A possible new control mechanism suggested by resonance Raman spectra from a deep ocean fish hemoglobin.

The rattail fish, Coryphaenoides armatus, lives at ocean depths of 3000 m. As an adaptation for pumping oxygen into the swim bladder against the extreme pressures at the ocean bottom, the hemoglobin from this fish at low pH exhibits an extraordinarily low affinity for ligands. In this study, continuous wave and time-resolved Raman techniques are used to probe the binding site in this hemoglobin. The findings show an association between the low-affinity material and a highly strained heme-proximal histidine linkage.

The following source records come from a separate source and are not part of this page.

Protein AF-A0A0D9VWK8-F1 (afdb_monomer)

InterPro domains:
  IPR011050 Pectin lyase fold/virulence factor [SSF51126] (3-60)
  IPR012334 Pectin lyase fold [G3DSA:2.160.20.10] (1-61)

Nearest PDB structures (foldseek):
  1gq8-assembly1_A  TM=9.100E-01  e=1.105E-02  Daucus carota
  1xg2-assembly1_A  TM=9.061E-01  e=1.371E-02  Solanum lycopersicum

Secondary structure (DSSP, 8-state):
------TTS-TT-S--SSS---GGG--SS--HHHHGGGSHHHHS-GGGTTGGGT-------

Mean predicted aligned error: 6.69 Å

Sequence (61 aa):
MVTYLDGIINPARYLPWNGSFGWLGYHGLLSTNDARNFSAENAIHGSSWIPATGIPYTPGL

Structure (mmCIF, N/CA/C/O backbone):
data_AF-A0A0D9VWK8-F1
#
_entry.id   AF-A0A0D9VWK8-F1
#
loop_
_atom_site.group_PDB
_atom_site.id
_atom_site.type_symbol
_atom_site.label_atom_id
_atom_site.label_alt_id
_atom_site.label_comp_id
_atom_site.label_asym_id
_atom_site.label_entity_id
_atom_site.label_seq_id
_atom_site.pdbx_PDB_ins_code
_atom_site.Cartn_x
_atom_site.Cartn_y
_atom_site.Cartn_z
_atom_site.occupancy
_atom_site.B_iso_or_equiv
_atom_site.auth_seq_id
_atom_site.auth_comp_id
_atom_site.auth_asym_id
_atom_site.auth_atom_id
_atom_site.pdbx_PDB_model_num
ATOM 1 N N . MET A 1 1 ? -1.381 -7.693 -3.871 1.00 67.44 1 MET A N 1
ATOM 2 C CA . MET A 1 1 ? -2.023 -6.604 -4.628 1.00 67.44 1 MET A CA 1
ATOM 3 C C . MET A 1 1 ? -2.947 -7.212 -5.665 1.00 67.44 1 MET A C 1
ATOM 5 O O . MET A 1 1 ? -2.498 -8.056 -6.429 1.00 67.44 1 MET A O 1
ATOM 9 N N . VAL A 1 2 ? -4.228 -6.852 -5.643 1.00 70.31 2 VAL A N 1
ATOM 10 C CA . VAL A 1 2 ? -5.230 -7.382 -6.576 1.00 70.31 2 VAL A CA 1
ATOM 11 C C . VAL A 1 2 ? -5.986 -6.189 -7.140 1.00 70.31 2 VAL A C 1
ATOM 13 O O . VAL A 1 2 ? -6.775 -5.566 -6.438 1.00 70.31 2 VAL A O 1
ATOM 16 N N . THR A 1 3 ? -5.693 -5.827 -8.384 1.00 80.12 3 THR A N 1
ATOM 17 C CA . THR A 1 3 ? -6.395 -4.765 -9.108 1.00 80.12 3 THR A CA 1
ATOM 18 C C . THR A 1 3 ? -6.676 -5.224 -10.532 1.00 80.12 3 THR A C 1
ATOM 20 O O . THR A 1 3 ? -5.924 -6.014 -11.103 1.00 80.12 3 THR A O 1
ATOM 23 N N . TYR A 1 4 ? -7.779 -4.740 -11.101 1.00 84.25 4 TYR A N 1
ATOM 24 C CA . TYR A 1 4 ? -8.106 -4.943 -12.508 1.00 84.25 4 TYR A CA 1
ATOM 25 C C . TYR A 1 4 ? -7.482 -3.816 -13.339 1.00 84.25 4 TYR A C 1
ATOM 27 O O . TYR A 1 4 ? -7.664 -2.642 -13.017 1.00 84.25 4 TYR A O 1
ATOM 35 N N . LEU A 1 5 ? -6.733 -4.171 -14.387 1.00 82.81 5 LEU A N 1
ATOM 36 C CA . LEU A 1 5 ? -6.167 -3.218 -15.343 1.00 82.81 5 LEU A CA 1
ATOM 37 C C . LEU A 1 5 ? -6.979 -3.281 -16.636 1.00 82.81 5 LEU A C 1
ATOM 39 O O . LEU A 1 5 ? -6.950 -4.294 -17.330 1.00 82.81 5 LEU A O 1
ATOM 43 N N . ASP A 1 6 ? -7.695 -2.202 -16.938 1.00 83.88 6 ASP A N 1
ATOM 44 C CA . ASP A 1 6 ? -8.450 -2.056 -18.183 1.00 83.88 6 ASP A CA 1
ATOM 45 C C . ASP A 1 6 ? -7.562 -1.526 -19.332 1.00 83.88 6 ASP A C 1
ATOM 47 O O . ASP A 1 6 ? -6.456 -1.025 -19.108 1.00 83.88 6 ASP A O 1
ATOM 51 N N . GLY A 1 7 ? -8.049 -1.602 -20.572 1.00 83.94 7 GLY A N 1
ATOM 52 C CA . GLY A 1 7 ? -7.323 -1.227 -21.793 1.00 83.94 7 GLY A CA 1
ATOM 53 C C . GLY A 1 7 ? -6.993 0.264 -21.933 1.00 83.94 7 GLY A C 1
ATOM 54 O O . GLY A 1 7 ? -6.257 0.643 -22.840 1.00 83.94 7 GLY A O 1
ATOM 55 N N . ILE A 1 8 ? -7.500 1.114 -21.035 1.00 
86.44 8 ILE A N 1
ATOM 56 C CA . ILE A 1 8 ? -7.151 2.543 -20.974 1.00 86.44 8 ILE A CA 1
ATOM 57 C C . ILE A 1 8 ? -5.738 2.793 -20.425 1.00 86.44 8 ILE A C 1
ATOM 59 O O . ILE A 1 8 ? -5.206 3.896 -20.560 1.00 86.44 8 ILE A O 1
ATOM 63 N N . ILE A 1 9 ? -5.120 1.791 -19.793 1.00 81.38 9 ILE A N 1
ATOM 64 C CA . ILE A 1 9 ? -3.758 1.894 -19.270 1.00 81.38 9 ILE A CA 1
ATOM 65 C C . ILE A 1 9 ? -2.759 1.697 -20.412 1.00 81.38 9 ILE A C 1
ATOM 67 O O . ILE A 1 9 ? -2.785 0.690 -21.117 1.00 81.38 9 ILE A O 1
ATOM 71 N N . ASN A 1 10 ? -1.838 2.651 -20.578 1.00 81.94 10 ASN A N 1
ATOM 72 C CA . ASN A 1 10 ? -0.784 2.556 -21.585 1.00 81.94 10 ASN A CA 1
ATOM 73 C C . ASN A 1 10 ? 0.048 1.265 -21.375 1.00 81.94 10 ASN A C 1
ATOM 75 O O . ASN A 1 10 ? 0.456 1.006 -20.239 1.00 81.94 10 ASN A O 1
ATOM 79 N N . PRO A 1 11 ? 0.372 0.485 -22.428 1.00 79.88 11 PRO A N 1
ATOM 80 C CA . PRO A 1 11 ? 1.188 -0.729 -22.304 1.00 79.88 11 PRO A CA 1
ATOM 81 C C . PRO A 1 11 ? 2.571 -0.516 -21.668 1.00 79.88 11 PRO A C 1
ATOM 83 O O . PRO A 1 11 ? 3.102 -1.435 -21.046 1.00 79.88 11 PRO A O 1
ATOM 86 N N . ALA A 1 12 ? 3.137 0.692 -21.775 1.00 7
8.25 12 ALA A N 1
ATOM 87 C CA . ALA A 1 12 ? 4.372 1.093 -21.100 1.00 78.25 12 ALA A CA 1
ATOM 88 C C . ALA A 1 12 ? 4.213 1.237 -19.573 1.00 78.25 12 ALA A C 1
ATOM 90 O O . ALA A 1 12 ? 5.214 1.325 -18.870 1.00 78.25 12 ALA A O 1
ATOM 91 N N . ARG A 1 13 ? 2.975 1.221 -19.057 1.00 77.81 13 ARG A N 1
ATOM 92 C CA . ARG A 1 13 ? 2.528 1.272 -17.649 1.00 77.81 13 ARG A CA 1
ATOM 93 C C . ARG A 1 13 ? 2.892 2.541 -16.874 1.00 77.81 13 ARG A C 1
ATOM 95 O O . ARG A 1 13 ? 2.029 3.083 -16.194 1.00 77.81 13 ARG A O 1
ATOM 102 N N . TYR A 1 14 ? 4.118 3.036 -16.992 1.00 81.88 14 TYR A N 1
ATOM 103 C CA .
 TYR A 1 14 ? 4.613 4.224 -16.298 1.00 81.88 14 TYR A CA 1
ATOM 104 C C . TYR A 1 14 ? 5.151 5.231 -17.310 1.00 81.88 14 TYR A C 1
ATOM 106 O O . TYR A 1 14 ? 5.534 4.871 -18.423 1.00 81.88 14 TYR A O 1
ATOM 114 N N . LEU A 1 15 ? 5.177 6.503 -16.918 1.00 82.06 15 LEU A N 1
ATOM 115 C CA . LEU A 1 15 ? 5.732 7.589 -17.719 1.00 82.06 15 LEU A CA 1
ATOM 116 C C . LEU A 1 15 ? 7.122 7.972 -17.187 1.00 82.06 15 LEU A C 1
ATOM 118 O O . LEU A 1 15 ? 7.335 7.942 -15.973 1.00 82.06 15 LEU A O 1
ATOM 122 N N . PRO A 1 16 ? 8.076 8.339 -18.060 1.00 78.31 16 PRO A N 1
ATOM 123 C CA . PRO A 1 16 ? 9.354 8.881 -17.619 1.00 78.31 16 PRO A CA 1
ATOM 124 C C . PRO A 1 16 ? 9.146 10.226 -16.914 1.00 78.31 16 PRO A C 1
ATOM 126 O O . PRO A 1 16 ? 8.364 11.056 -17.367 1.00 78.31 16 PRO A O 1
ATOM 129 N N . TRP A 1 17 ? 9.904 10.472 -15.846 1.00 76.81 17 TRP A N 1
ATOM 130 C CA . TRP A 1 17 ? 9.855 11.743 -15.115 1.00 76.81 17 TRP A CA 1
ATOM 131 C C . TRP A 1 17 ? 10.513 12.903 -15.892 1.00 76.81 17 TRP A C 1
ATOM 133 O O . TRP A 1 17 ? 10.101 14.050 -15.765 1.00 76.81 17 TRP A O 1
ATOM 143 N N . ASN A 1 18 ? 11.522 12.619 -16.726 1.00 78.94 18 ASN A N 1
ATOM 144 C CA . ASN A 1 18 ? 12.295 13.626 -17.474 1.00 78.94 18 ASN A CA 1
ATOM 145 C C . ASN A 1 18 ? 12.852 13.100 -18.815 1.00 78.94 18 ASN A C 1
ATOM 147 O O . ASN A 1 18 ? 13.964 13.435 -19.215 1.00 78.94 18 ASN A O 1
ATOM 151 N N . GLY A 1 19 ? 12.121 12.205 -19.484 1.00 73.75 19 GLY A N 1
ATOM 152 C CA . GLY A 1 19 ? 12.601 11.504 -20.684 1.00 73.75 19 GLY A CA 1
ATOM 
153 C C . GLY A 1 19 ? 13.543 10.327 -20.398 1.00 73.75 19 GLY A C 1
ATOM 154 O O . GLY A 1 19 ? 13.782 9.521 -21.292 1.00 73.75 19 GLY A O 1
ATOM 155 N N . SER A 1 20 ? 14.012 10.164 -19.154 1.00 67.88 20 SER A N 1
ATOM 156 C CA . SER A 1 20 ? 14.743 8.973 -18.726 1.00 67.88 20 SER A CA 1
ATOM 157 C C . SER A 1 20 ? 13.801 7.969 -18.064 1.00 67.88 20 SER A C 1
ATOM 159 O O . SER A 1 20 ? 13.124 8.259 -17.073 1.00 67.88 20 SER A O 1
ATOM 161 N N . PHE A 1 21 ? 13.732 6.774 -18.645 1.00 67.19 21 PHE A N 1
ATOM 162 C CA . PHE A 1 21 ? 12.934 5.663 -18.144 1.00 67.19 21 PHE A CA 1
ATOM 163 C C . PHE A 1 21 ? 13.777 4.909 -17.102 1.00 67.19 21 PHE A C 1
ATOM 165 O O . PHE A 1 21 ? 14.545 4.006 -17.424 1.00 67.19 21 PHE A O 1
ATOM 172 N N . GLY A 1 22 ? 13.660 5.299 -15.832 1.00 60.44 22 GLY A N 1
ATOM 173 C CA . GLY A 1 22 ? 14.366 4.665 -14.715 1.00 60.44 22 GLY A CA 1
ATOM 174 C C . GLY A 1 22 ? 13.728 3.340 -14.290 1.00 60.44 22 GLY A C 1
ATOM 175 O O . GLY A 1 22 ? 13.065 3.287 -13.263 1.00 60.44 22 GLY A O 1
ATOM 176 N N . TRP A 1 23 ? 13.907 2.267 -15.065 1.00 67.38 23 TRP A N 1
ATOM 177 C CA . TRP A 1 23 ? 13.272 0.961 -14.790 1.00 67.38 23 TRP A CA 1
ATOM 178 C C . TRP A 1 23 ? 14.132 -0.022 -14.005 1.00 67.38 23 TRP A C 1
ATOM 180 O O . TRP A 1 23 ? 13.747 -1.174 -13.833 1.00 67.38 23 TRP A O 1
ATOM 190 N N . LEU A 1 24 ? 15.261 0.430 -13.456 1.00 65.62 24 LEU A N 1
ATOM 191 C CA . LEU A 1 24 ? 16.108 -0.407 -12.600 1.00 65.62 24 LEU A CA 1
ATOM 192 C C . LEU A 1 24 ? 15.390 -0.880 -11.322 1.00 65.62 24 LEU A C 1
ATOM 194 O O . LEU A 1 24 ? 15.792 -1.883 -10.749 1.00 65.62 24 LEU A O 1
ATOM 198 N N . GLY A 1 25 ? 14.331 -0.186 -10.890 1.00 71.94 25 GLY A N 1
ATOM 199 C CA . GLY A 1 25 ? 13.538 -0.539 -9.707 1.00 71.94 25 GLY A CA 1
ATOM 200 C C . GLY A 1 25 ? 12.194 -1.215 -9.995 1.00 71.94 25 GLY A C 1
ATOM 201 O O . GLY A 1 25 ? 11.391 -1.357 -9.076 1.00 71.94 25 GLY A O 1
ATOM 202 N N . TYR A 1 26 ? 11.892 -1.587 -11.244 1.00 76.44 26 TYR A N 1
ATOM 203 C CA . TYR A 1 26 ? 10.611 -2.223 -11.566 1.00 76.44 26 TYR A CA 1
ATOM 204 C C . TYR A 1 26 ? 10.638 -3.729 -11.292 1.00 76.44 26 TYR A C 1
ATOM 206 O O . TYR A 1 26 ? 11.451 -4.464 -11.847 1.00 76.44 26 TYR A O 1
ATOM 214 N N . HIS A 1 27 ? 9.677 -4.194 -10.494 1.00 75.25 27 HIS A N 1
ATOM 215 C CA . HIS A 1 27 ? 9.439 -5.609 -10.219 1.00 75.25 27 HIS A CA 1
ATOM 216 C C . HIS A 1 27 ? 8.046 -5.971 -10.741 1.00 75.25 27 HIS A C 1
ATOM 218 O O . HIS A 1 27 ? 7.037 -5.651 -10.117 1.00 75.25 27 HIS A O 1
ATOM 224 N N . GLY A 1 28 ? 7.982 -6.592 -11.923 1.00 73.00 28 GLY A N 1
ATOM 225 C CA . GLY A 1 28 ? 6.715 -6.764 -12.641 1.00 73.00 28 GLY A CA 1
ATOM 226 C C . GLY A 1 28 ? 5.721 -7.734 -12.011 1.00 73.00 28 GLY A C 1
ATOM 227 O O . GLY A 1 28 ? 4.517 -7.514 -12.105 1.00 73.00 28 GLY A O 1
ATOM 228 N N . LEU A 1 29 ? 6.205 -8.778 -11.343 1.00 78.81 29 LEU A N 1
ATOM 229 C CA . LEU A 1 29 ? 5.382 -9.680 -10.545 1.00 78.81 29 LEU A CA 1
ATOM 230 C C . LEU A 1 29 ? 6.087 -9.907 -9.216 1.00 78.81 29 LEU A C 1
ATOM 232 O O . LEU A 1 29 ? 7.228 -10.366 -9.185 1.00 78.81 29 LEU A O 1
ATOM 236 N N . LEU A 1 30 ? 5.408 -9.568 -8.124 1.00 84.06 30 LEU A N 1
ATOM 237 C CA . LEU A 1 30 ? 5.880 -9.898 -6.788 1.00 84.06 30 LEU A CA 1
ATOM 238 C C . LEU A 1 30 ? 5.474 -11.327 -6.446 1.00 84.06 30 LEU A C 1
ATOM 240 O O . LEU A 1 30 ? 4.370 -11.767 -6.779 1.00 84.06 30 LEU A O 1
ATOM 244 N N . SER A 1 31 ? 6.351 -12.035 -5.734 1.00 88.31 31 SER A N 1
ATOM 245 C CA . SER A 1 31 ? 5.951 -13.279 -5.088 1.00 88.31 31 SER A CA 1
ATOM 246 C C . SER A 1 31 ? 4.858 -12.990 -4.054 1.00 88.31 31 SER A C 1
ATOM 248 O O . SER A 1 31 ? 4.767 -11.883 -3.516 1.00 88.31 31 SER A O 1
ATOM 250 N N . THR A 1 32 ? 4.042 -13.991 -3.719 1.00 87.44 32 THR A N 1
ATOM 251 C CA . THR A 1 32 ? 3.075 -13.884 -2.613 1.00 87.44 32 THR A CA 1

The transient Raman studies reveal differences in the protein structural dynamics at pH 6 and 8. The emerging picture derived from both this and earlier studies is that in vertebrate hemoglobins the heme-proximal histidine linkage represents a key channel through which species- and solution-dependent variations in the globin are communicated both statically and dynamically to the heme to produce an extensive range of ligand binding properties. Also presented is a new model that relates both intensity and frequency of the resonance Raman band involving the iron-proximal histidine stretching mode to specific protein controlled structural degrees of freedom. There emerges from this model a mechanism whereby modifications in the proximal heme pocket can further reduce the affinity of an already highly strained T state structure of hemoglobin.